ARIA: Optimizing Vision Foundation Model Inference on Heterogeneous Mobile Processors for Augmented Reality
Chanyoung Jung*, Jeho Lee*, Gunjoong Kim, and 3 more authors
In The 23rd Annual International Conference on Mobile Systems, Applications, and Services (ACM MobiSys 2025)
Acceptance ratio: 43/233=18.03%
Mobile Augmented Reality (AR) applications demand high-quality, real-time visual prediction, including pixel-level depth and semantics, to enable immersive and context-aware user experiences. Recently, Vision Foundation Models (VFMs) offer strong generalization capabilities on diverse and unseen data, supporting scalable mobile AR experiences. However, deploying VFMs on mobile devices is challenging due to computational limitations, particularly in maintaining bothprediction accuracy and real-time performance.
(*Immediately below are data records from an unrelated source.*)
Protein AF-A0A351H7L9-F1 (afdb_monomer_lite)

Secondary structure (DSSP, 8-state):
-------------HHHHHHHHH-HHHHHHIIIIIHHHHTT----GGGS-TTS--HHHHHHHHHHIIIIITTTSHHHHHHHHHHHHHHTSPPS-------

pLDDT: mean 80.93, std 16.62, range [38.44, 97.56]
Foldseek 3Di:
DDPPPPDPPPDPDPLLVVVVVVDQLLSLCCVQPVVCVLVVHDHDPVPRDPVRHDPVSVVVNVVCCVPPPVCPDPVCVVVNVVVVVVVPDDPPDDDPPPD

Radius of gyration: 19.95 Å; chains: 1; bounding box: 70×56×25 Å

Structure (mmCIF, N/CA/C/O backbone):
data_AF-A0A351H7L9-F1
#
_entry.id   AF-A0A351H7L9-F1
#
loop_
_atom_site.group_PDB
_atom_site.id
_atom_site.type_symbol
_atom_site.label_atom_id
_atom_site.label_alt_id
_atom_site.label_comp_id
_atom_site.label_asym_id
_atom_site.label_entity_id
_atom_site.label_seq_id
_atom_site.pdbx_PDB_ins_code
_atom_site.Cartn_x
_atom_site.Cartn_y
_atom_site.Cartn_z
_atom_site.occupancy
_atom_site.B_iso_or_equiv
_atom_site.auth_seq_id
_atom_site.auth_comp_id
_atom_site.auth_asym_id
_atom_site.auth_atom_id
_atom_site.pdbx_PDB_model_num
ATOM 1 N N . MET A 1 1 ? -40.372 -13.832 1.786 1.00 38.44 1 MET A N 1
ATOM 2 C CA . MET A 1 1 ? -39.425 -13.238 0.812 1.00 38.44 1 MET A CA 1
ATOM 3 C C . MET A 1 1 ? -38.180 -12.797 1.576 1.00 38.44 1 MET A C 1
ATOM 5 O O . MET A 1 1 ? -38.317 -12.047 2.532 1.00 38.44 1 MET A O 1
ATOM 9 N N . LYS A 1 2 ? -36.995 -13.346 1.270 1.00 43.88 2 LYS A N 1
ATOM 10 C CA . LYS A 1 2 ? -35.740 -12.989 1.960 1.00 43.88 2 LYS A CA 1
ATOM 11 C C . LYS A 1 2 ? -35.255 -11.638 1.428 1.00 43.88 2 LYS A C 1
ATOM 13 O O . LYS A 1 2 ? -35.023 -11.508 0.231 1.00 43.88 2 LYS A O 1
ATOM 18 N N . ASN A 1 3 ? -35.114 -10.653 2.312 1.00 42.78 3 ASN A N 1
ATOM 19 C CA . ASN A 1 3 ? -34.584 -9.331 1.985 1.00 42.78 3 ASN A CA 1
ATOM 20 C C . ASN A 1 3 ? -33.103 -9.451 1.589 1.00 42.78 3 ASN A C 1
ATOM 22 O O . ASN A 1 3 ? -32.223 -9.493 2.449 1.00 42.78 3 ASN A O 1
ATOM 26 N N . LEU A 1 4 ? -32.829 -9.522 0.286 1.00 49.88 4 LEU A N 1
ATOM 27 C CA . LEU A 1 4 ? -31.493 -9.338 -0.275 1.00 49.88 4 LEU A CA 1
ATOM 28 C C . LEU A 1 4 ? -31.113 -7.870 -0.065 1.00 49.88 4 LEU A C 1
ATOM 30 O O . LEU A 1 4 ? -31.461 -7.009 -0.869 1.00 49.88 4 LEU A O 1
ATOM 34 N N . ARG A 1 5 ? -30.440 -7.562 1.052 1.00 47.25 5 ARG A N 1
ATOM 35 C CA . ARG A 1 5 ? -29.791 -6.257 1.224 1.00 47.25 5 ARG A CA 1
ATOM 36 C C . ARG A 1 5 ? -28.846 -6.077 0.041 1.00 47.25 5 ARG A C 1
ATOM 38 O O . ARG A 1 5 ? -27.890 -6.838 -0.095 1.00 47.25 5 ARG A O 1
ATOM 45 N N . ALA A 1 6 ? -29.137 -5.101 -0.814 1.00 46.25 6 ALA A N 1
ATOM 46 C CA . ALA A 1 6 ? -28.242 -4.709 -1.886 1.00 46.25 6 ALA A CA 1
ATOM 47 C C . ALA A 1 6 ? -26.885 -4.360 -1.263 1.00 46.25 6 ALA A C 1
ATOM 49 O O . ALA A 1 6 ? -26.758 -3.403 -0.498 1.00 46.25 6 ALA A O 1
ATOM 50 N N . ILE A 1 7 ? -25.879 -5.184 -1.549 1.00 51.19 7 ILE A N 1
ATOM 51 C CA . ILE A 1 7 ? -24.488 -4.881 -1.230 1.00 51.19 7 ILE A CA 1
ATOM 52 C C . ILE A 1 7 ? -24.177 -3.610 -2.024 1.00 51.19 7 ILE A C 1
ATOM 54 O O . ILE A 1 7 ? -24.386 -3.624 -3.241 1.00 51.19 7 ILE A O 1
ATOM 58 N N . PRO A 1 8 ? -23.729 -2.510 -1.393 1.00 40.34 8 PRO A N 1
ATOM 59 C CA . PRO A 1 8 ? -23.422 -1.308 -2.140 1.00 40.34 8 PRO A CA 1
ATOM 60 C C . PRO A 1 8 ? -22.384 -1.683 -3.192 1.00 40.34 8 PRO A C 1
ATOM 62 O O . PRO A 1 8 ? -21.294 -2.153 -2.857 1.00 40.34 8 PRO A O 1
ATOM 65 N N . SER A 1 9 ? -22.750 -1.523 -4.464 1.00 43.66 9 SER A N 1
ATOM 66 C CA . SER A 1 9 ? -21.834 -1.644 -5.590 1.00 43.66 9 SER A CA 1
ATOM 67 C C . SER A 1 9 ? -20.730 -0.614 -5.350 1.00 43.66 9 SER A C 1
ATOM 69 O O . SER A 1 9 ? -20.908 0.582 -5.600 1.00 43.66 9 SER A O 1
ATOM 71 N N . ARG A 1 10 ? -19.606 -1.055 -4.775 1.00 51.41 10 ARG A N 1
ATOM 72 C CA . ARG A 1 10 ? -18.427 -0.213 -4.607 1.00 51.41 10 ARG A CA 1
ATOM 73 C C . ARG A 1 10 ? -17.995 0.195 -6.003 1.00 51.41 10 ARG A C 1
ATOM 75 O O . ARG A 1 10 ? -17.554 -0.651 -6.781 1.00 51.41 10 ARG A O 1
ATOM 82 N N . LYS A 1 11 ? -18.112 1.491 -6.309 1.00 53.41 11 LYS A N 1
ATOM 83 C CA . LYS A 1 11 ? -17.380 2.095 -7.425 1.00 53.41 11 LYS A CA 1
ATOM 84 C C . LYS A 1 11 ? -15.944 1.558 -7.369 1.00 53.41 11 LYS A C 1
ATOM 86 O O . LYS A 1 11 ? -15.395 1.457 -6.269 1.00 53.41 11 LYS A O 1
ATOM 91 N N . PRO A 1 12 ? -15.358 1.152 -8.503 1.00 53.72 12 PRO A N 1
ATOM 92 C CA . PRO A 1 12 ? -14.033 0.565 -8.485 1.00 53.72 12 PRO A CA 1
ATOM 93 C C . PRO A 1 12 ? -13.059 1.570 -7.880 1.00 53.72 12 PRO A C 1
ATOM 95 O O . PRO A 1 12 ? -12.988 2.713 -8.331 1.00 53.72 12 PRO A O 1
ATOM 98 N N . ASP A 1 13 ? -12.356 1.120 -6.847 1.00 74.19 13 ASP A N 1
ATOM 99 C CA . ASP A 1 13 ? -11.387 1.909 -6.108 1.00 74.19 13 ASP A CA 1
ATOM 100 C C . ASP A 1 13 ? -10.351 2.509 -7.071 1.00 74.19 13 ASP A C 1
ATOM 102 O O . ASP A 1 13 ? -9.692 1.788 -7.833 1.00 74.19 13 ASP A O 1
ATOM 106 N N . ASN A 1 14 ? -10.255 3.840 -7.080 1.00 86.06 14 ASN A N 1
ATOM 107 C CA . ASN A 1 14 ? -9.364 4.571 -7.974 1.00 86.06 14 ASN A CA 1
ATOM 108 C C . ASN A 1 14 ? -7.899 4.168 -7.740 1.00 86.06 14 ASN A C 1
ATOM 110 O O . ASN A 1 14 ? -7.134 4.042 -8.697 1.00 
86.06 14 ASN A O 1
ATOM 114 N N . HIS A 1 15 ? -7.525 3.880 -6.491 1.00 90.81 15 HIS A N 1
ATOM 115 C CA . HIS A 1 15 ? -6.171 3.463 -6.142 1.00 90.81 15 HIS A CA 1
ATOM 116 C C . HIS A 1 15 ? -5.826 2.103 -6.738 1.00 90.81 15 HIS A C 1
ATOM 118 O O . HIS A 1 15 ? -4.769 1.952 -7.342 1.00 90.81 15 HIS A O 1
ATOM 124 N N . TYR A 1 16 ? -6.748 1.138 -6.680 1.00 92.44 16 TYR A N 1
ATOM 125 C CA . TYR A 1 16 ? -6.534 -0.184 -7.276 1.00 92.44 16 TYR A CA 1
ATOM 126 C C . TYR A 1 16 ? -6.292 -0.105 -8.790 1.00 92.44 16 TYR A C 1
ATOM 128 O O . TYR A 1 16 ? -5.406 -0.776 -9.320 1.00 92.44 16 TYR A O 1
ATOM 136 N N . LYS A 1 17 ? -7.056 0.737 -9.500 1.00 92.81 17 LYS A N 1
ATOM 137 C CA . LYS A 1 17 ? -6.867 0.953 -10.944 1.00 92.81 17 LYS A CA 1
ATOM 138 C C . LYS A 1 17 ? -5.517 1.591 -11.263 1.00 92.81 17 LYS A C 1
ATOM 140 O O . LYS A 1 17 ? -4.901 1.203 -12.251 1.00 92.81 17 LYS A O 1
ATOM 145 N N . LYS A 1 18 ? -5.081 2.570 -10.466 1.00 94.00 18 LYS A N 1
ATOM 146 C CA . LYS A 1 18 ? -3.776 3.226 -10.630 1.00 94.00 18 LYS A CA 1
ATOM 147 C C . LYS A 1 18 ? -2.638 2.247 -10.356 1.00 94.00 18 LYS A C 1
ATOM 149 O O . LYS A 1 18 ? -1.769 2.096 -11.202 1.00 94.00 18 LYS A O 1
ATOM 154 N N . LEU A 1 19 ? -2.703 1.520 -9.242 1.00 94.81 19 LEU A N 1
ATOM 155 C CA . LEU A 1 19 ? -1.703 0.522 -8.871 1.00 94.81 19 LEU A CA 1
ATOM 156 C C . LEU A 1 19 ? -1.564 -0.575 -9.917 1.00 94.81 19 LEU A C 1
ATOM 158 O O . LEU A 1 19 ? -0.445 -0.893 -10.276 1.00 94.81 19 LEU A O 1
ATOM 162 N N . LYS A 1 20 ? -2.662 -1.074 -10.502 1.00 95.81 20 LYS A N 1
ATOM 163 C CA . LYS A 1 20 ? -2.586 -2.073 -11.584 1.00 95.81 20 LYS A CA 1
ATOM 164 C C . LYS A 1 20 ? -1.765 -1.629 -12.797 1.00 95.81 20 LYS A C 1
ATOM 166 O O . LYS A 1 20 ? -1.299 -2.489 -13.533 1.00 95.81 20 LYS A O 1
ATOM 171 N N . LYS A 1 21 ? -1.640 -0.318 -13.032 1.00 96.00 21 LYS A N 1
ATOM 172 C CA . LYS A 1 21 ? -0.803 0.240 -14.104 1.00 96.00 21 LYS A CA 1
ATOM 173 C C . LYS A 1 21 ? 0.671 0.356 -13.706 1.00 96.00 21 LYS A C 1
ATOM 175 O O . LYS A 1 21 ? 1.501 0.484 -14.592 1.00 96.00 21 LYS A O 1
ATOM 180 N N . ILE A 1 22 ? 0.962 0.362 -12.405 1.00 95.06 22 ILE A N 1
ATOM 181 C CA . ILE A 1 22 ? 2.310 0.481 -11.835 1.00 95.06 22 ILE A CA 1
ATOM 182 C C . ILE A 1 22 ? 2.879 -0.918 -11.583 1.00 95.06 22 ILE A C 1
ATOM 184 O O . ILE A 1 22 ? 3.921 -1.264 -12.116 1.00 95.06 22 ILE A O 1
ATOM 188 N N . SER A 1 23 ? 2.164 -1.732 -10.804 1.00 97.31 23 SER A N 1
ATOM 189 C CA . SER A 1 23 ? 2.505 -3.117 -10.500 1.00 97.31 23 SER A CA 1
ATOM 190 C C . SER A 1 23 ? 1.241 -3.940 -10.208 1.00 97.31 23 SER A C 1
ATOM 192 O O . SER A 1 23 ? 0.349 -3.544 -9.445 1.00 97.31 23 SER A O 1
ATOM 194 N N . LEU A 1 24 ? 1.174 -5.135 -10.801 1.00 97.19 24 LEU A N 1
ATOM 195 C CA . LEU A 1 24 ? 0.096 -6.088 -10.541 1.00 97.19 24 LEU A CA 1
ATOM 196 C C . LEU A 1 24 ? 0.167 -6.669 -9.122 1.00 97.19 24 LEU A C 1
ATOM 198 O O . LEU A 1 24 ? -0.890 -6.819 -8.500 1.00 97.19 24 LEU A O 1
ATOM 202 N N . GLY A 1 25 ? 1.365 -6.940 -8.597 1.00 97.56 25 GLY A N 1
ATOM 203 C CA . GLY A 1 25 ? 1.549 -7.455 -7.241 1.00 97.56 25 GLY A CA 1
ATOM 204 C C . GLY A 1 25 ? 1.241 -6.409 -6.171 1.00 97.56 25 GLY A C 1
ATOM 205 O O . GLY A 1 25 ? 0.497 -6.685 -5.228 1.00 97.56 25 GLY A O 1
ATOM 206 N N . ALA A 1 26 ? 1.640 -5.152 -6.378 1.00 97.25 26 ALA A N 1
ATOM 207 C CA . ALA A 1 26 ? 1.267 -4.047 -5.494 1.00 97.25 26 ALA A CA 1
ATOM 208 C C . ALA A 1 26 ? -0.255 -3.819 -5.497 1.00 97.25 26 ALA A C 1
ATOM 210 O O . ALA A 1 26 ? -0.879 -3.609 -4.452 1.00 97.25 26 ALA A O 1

In this paper, we present ARIA, the first system that enables on-device inference acceleration of a VFM. ARIA employs the heterogeneity of mobile processors through a parallel and selective inference scheme: full-frame prediction is periodically offloaded to a processor with high parallelism capability like GPU, while low-latency updates on dynamic regions are conducted via a specialized accelerator like NPU. Implemented and evaluated using mobile devices, ARIA achieved significant improvements in accuracy and deadline success rate on diverse real-world mobile AR scenarios.